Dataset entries
• • •
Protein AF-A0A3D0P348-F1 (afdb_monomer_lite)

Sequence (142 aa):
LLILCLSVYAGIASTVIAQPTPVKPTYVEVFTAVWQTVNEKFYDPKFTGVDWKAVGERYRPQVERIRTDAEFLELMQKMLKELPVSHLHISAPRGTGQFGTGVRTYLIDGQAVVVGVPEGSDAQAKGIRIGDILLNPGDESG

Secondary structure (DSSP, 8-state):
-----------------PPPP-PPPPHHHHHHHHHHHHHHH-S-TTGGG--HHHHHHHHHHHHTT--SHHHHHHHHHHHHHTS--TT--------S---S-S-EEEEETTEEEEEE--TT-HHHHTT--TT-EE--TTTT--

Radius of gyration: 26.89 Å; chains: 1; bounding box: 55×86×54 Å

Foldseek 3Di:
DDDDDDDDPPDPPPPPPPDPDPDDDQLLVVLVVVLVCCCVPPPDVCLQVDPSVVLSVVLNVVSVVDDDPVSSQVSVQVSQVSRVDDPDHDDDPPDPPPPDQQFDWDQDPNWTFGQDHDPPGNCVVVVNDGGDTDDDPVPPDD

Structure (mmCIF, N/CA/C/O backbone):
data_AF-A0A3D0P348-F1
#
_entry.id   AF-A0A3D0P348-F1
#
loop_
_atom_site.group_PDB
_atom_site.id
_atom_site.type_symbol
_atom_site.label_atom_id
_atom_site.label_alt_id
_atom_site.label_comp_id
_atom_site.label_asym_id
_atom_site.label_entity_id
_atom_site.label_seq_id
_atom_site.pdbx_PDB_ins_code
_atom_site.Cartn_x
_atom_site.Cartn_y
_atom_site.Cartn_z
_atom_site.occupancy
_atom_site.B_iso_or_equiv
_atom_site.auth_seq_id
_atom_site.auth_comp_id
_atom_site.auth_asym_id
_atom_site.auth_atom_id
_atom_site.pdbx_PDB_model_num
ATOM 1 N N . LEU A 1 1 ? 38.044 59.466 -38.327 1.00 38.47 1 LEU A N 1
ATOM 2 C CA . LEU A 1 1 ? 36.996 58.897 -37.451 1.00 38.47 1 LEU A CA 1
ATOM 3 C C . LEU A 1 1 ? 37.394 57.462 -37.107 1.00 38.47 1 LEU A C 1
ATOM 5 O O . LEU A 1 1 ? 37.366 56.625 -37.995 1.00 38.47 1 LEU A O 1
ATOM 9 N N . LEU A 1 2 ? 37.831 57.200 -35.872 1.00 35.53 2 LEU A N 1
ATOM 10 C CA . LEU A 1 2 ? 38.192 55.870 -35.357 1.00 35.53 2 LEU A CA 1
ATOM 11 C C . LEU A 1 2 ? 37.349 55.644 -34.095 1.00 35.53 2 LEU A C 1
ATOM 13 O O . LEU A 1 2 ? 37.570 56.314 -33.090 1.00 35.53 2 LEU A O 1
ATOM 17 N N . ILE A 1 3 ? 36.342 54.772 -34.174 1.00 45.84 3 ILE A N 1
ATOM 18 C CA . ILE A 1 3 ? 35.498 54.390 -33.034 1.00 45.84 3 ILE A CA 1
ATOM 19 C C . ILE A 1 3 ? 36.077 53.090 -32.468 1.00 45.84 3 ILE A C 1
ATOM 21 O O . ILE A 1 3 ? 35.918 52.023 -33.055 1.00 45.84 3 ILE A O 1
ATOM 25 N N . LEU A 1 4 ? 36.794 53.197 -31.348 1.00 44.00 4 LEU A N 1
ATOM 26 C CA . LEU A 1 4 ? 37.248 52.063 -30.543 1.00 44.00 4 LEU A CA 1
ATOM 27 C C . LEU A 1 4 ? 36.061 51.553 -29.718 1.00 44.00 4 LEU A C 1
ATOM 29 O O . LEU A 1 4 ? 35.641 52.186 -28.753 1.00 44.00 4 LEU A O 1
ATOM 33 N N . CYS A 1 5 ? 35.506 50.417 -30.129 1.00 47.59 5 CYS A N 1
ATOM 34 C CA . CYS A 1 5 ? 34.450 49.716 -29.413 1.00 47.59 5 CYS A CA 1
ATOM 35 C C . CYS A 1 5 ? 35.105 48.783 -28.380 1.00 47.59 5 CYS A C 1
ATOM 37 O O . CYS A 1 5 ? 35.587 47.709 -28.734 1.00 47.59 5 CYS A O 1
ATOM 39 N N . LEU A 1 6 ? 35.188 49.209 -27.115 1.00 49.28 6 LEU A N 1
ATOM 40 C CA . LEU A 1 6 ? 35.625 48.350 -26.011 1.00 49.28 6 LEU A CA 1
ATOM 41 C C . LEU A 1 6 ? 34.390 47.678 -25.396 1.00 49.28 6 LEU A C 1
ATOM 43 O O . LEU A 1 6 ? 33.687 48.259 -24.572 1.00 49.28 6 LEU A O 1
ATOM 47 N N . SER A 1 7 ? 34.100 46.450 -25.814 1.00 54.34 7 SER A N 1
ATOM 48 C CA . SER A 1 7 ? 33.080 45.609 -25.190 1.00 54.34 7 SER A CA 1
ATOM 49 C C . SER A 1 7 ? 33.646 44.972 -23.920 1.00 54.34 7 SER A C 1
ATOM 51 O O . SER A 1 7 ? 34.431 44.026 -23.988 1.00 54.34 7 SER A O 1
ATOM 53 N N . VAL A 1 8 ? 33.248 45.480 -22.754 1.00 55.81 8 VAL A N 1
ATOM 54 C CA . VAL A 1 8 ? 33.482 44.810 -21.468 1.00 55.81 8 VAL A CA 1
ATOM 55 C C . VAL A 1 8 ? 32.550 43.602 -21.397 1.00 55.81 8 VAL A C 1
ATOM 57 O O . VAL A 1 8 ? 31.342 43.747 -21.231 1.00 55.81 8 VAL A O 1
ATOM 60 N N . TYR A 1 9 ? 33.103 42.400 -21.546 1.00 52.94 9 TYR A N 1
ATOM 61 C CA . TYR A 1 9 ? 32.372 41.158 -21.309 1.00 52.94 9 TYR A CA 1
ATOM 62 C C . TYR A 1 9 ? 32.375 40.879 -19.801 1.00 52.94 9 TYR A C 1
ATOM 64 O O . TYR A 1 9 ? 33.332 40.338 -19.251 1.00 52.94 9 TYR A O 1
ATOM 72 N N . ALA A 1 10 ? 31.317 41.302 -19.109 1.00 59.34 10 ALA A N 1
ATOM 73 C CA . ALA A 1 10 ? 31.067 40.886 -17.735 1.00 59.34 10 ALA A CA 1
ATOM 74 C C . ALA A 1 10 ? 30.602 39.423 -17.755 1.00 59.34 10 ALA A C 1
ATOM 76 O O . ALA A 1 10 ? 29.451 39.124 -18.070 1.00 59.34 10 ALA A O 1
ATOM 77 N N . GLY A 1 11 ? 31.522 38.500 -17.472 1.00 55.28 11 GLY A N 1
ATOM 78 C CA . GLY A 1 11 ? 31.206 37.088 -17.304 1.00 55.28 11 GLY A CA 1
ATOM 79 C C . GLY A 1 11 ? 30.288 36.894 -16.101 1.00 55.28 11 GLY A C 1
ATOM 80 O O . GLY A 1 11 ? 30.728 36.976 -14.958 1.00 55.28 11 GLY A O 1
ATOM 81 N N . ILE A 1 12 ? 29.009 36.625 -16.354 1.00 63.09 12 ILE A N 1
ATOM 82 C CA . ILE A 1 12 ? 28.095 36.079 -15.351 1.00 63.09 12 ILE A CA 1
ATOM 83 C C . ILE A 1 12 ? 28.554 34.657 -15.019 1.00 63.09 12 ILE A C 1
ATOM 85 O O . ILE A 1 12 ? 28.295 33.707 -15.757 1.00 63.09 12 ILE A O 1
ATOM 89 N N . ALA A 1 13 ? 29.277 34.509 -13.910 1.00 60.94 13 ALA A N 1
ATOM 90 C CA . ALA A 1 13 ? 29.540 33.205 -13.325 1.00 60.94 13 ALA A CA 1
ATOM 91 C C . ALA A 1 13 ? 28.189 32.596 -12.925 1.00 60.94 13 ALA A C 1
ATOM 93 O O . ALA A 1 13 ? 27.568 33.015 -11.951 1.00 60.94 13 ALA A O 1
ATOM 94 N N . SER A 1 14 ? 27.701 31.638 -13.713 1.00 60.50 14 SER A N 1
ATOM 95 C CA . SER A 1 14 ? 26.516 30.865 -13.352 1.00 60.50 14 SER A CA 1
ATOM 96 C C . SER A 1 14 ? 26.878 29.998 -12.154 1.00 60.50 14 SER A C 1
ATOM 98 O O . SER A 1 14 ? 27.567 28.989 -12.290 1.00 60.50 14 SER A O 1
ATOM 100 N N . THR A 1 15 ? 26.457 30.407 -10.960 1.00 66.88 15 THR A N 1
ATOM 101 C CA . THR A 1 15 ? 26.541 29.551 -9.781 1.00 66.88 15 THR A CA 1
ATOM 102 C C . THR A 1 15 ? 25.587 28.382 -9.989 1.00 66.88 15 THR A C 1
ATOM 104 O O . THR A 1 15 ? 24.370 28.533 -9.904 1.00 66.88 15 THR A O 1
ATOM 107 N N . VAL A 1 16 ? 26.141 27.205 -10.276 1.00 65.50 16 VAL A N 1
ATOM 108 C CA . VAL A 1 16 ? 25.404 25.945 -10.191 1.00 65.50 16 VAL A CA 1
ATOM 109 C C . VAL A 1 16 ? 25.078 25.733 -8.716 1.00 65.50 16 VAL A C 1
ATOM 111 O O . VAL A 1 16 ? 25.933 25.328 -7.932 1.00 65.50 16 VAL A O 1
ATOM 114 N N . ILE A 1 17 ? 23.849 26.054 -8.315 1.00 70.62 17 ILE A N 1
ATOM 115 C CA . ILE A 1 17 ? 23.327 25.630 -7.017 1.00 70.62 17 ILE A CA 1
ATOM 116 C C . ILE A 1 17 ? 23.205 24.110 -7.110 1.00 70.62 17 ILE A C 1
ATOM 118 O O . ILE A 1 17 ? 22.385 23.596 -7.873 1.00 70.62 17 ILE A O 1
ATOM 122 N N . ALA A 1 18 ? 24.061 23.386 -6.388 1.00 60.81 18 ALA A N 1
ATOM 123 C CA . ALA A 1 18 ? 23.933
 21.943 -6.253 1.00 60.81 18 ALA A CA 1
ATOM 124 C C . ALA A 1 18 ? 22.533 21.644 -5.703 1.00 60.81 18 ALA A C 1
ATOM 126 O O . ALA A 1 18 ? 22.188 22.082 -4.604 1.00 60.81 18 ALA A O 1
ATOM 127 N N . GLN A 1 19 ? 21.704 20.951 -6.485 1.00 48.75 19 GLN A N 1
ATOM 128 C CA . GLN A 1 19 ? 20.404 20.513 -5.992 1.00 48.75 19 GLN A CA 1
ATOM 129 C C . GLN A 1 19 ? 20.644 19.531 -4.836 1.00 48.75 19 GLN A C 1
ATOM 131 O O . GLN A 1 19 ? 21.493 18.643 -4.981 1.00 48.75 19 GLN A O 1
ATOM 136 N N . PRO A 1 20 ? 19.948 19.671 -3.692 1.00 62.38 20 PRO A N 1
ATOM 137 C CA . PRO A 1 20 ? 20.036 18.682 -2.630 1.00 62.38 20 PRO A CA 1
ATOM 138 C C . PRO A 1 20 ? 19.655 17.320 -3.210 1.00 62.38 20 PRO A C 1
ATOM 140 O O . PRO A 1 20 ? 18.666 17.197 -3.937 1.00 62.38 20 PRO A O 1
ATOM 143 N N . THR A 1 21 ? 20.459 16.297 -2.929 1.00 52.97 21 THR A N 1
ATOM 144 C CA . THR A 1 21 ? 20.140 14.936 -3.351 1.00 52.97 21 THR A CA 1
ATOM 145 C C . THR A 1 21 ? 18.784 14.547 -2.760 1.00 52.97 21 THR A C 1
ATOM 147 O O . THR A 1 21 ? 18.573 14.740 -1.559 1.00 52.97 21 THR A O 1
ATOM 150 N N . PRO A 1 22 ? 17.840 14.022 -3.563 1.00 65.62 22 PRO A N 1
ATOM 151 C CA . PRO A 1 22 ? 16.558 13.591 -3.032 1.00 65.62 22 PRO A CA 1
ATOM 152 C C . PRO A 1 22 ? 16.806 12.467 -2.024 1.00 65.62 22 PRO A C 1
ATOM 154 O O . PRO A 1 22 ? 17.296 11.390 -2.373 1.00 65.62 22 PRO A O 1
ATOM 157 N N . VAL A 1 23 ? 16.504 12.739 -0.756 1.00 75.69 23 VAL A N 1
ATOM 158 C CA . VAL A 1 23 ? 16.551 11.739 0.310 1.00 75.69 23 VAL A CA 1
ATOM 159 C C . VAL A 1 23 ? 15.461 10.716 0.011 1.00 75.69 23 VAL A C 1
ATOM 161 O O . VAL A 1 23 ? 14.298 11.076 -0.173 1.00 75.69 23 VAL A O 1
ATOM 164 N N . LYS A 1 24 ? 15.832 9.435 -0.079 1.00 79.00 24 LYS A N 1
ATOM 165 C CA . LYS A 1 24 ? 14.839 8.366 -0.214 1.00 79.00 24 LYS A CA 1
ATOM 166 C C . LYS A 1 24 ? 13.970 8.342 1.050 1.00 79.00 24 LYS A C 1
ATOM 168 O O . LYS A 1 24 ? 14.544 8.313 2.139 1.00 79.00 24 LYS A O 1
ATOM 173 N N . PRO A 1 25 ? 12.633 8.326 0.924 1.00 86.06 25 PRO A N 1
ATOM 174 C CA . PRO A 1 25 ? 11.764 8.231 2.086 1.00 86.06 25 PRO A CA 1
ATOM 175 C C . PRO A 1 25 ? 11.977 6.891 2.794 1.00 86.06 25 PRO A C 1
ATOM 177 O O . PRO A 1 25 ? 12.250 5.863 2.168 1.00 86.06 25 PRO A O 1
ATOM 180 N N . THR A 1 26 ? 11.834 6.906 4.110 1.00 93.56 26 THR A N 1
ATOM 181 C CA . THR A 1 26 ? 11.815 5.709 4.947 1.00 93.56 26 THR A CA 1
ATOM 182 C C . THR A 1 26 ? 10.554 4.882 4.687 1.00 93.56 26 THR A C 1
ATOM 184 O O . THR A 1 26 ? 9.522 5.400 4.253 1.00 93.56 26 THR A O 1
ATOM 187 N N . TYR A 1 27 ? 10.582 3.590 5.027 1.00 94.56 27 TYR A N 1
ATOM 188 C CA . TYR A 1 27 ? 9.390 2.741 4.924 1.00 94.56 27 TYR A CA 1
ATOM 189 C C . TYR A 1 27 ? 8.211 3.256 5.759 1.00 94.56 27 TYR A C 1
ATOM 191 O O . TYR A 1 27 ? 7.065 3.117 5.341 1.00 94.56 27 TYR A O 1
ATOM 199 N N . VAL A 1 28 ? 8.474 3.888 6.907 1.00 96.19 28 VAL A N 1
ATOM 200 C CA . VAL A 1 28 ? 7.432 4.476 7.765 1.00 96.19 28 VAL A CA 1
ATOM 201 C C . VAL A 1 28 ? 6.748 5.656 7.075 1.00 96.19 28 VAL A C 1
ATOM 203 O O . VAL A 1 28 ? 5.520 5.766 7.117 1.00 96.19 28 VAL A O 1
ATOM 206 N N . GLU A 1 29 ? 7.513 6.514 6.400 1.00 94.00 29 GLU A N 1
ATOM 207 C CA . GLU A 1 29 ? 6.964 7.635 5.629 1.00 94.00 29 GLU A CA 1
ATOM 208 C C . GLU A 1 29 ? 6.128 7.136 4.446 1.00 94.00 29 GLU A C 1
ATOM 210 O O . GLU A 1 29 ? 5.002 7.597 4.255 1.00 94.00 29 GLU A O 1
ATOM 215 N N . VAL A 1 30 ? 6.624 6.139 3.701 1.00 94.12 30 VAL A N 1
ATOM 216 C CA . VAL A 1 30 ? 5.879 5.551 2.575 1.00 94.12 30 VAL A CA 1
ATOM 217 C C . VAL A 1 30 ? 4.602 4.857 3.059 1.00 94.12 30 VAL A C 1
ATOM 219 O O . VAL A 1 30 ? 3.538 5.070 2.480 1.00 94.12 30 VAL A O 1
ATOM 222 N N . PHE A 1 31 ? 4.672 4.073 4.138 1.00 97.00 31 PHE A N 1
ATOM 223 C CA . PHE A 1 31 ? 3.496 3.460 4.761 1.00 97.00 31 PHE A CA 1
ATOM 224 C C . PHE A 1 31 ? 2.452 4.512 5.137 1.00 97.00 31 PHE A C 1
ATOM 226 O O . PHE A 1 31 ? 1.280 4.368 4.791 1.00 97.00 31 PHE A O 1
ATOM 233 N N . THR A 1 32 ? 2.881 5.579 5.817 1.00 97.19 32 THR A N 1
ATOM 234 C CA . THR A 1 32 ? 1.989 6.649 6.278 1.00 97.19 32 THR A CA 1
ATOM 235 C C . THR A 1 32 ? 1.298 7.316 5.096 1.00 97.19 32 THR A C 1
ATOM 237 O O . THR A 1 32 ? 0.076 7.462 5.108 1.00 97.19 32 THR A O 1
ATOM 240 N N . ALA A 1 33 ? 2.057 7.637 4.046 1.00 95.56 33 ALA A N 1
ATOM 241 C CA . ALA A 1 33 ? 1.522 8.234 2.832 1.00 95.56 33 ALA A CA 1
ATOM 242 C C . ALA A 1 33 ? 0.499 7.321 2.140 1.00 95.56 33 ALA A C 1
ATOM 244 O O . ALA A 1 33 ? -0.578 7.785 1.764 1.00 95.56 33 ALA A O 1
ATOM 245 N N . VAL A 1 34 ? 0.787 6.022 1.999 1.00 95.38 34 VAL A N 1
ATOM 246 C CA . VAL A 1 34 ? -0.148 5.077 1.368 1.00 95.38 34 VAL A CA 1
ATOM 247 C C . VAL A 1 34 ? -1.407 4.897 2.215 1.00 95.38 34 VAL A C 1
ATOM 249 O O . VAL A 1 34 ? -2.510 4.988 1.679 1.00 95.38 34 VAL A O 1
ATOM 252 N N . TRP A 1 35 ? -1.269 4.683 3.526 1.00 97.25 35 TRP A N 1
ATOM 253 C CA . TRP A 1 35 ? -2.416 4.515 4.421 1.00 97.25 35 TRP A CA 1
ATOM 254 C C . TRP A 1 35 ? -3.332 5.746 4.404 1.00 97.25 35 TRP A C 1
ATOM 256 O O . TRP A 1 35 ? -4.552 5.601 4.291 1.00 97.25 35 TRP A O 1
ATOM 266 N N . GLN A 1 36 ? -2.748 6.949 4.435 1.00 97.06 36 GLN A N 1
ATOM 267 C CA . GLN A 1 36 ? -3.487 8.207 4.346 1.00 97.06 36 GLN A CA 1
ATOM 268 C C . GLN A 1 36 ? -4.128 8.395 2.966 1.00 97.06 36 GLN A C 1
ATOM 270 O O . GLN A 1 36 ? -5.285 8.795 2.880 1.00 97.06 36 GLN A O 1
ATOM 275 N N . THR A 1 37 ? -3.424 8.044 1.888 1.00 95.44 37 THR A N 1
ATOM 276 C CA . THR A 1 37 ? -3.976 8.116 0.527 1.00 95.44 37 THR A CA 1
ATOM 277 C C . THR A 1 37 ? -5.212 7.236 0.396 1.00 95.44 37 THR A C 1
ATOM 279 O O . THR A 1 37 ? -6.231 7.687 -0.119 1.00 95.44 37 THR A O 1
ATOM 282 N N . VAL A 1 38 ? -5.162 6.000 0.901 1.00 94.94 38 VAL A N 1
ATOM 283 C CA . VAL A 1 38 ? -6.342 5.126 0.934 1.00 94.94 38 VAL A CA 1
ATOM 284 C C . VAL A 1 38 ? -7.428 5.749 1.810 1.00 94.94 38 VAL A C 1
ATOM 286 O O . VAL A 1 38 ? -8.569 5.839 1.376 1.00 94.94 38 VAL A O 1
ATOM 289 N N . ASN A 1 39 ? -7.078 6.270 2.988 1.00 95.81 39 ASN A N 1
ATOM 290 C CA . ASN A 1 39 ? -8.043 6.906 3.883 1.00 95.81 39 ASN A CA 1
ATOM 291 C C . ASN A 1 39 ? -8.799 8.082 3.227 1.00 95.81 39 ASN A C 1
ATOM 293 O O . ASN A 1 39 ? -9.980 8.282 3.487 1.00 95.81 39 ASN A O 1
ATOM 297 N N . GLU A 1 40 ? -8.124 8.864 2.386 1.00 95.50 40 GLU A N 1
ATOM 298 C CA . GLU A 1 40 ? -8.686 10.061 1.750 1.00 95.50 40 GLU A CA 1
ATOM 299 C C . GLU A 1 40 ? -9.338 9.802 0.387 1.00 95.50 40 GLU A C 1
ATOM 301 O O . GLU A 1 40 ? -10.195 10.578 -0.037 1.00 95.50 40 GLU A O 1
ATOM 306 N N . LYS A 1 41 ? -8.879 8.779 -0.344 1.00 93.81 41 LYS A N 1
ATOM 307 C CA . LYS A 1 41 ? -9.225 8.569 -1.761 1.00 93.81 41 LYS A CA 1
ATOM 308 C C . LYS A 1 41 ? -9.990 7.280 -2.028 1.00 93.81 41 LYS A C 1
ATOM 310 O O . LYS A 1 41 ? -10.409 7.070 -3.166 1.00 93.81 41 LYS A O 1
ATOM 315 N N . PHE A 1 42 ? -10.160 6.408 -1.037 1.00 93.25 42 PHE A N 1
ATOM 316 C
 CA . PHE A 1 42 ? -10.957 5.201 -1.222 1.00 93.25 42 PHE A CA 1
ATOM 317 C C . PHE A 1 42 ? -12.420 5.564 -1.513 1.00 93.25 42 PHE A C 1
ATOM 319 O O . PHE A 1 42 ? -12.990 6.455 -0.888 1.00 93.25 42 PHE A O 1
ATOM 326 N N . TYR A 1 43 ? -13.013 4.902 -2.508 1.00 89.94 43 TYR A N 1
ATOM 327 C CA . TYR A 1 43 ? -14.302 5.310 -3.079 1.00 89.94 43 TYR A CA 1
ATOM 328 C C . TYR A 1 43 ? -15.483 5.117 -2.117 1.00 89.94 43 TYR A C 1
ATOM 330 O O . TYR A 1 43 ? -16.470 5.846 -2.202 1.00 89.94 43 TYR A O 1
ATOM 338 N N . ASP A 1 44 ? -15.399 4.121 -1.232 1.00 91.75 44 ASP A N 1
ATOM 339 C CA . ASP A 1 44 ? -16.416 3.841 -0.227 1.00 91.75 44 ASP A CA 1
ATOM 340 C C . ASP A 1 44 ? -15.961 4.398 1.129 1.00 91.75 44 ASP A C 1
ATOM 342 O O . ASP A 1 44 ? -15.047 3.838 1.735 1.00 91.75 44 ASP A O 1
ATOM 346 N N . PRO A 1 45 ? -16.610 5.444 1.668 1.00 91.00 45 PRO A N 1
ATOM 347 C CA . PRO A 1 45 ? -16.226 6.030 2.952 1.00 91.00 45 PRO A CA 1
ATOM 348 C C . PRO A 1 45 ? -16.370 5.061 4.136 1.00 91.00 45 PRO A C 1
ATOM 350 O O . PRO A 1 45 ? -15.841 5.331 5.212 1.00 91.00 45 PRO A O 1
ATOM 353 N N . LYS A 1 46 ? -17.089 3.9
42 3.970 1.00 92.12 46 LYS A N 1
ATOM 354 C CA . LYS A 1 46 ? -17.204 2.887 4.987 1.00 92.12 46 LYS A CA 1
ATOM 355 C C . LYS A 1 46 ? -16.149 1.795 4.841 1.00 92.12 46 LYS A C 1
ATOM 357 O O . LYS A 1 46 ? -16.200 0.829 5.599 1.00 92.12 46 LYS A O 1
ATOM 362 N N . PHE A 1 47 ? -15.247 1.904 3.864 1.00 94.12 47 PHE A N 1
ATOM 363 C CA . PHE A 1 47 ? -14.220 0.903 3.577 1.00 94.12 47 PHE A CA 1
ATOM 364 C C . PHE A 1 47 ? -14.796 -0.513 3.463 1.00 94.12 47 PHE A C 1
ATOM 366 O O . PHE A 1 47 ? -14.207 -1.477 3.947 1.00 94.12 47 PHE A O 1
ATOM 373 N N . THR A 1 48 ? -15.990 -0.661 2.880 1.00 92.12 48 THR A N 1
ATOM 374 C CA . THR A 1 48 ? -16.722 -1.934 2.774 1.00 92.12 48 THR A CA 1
• • •
All that is wanted is a faithful reproduction of the line above with "ATOM 49 C C", the line with "ATOM 54 C CA", and every line in between.

ATOM 49 C C . SER A 1 7 ? 33.646 44.972 -23.920 1.00 54.34 7 SER A C 1
ATOM 51 O O . SER A 1 7 ? 34.431 44.026 -23.988 1.00 54.34 7 SER A O 1
ATOM 53 N N . VAL A 1 8 ? 33.248 45.480 -22.754 1.00 55.81 8 VAL A N 1
ATOM 54 C CA . VAL A 1 8 ? 33.482 44.810 -21.468 1.00 55.81 8 VAL A CA 1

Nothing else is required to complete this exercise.